* _HOW TO COMPLETE THIS TASK_: Could you write out, exactly as they stand, only the lines in the listing below from the line with "ATOM 118 C C" to the line with "ATOM 133 O O", both ends included, without the pictures?

* _MATERIAL FOR THIS EXERCISE_:
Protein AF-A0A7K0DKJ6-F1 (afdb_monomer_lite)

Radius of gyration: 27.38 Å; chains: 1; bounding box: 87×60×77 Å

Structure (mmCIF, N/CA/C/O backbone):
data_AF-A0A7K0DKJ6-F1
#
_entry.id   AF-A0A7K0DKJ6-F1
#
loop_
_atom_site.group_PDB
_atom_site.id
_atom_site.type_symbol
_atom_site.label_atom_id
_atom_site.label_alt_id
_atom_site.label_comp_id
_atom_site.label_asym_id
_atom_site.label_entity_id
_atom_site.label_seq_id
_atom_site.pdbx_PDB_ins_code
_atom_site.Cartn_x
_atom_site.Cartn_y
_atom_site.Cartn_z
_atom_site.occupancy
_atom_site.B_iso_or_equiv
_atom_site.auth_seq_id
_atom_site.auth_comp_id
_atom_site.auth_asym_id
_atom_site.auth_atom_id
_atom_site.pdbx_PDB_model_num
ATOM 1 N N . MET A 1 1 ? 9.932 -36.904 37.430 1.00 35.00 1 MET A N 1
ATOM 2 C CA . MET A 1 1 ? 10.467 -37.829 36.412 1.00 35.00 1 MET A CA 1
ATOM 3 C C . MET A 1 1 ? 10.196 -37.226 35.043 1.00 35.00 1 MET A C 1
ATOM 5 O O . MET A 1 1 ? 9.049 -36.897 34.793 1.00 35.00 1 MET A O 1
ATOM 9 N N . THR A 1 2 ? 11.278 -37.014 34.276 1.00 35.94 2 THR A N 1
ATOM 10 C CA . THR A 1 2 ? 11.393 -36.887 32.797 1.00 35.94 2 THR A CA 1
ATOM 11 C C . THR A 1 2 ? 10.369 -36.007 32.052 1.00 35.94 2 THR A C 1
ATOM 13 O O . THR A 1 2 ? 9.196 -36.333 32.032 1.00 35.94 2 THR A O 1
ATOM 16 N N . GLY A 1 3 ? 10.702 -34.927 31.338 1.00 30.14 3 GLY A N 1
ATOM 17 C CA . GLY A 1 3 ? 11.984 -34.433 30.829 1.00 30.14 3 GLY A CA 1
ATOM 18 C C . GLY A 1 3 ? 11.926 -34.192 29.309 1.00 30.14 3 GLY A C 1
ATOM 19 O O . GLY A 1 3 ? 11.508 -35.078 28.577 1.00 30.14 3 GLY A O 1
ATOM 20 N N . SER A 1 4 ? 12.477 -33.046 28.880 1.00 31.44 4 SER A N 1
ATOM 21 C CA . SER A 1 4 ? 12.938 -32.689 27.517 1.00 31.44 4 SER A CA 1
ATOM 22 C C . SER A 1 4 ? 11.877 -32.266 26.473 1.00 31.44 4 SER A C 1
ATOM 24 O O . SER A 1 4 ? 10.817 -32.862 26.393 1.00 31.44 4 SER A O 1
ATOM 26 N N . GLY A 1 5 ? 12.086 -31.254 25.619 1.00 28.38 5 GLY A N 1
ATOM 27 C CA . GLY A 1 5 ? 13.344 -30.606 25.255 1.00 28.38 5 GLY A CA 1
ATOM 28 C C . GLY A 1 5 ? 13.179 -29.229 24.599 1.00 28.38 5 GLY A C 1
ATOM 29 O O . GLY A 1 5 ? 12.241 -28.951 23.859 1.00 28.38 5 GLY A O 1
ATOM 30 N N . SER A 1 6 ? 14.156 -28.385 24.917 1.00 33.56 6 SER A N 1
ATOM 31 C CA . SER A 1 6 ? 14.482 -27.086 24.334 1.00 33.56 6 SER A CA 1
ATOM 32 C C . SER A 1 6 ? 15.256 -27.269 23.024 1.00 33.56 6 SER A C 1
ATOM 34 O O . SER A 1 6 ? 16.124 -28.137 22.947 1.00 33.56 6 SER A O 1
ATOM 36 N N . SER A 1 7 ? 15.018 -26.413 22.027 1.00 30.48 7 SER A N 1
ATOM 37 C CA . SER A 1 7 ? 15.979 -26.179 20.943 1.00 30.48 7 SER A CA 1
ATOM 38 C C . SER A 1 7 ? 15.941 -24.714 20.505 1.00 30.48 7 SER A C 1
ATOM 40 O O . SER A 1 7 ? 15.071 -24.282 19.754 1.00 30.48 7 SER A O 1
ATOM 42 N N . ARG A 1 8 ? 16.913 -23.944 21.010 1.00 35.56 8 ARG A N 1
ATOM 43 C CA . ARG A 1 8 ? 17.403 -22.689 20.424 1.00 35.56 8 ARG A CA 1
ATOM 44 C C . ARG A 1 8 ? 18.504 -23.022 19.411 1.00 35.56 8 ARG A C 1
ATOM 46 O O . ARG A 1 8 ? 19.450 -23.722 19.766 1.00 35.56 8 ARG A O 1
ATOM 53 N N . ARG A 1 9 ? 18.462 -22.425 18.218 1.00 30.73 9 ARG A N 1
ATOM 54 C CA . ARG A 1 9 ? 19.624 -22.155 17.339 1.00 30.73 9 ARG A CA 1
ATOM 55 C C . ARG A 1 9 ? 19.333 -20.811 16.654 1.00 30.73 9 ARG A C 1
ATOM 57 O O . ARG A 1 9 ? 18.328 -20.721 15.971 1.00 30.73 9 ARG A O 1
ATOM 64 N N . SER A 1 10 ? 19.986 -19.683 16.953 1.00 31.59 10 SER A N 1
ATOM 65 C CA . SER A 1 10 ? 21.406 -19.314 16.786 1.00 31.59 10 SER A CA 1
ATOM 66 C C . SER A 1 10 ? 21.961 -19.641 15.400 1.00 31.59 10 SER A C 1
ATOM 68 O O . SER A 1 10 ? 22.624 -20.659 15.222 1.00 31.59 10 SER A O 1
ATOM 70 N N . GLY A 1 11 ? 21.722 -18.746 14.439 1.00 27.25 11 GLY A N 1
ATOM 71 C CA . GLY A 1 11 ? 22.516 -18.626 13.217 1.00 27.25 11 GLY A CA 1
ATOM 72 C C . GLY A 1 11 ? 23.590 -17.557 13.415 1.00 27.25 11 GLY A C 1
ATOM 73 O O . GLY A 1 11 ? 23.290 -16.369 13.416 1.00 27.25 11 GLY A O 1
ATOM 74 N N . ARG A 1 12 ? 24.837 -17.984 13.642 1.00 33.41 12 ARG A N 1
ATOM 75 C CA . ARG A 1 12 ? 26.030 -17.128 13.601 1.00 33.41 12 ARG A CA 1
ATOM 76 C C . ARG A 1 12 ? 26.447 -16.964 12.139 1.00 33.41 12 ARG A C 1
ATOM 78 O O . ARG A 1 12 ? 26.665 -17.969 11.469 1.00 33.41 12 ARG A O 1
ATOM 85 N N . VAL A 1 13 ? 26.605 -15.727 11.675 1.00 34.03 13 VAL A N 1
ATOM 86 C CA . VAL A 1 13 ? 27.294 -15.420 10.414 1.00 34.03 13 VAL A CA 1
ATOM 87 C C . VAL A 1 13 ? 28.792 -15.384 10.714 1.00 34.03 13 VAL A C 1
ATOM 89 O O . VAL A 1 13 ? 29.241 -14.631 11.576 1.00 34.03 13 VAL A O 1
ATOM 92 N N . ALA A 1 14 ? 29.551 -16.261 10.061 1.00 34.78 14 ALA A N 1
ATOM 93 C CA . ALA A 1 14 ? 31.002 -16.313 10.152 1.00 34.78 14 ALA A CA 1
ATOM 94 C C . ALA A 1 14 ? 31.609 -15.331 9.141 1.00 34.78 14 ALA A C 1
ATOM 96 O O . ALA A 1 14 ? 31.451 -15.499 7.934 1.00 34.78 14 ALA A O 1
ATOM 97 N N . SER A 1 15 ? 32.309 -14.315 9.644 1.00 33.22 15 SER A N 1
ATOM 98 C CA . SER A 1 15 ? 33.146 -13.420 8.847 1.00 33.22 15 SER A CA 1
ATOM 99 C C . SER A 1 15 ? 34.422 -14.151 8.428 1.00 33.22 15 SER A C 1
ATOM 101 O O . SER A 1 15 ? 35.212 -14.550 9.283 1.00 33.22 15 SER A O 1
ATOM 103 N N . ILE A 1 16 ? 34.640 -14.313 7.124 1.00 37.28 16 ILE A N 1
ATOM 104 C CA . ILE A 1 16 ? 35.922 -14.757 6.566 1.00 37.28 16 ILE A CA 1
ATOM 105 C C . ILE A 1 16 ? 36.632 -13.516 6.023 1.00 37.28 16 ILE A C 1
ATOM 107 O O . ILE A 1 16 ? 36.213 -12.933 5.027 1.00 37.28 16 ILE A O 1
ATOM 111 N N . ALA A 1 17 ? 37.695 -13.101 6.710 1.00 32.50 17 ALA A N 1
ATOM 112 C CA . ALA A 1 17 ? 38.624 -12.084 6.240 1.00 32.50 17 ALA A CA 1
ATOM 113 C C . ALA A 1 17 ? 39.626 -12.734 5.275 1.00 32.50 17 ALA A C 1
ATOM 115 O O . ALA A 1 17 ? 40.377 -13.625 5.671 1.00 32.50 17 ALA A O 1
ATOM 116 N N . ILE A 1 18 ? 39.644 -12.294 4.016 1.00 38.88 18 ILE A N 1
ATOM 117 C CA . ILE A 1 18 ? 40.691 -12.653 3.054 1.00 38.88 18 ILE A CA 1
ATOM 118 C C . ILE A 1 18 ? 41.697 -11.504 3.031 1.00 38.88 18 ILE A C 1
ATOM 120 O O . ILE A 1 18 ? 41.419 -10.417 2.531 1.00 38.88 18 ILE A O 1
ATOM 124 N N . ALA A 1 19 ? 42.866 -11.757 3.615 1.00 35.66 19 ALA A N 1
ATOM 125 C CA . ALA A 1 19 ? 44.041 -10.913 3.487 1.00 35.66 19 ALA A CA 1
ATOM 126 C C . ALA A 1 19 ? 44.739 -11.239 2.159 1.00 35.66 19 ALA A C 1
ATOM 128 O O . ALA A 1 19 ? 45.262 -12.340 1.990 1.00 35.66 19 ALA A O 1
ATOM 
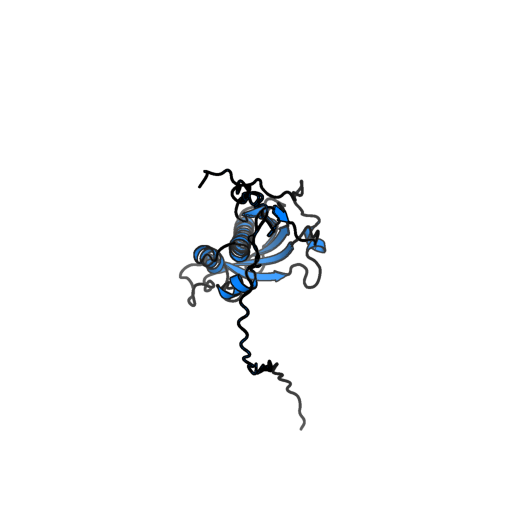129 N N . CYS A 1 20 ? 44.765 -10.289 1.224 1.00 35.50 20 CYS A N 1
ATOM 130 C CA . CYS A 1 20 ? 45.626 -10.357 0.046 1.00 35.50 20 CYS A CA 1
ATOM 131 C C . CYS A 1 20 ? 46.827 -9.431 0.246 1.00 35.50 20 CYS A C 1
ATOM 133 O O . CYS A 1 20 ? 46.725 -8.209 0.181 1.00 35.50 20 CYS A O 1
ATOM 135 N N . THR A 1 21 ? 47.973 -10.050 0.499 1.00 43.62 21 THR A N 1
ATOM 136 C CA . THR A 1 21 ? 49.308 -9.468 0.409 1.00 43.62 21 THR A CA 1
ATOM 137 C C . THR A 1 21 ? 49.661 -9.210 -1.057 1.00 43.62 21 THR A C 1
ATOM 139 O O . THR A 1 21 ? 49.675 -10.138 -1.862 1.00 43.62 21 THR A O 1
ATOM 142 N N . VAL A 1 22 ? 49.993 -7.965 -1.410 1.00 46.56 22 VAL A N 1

* _EXERCISE RESULT_:
ATOM 118 C C . ILE A 1 18 ? 41.697 -11.504 3.031 1.00 38.88 18 ILE A C 1
ATOM 120 O O . ILE A 1 18 ? 41.419 -10.417 2.531 1.00 38.88 18 ILE A O 1
ATOM 124 N N . ALA A 1 19 ? 42.866 -11.757 3.615 1.00 35.66 19 ALA A N 1
ATOM 125 C CA . ALA A 1 19 ? 44.041 -10.913 3.487 1.00 35.66 19 ALA A CA 1
ATOM 126 C C . ALA A 1 19 ? 44.739 -11.239 2.159 1.00 35.66 19 ALA A C 1
ATOM 128 O O . ALA A 1 19 ? 45.262 -12.340 1.990 1.00 35.66 19 ALA A O 1
ATOM 
129 N N . CYS A 1 20 ? 44.765 -10.289 1.224 1.00 35.50 20 CYS A N 1
ATOM 130 C CA . CYS A 1 20 ? 45.626 -10.357 0.046 1.00 35.50 20 CYS A CA 1
ATOM 131 C C . CYS A 1 20 ? 46.827 -9.431 0.246 1.00 35.50 20 CYS A C 1
ATOM 133 O O . CYS A 1 20 ? 46.725 -8.209 0.181 1.00 35.50 20 CYS A O 1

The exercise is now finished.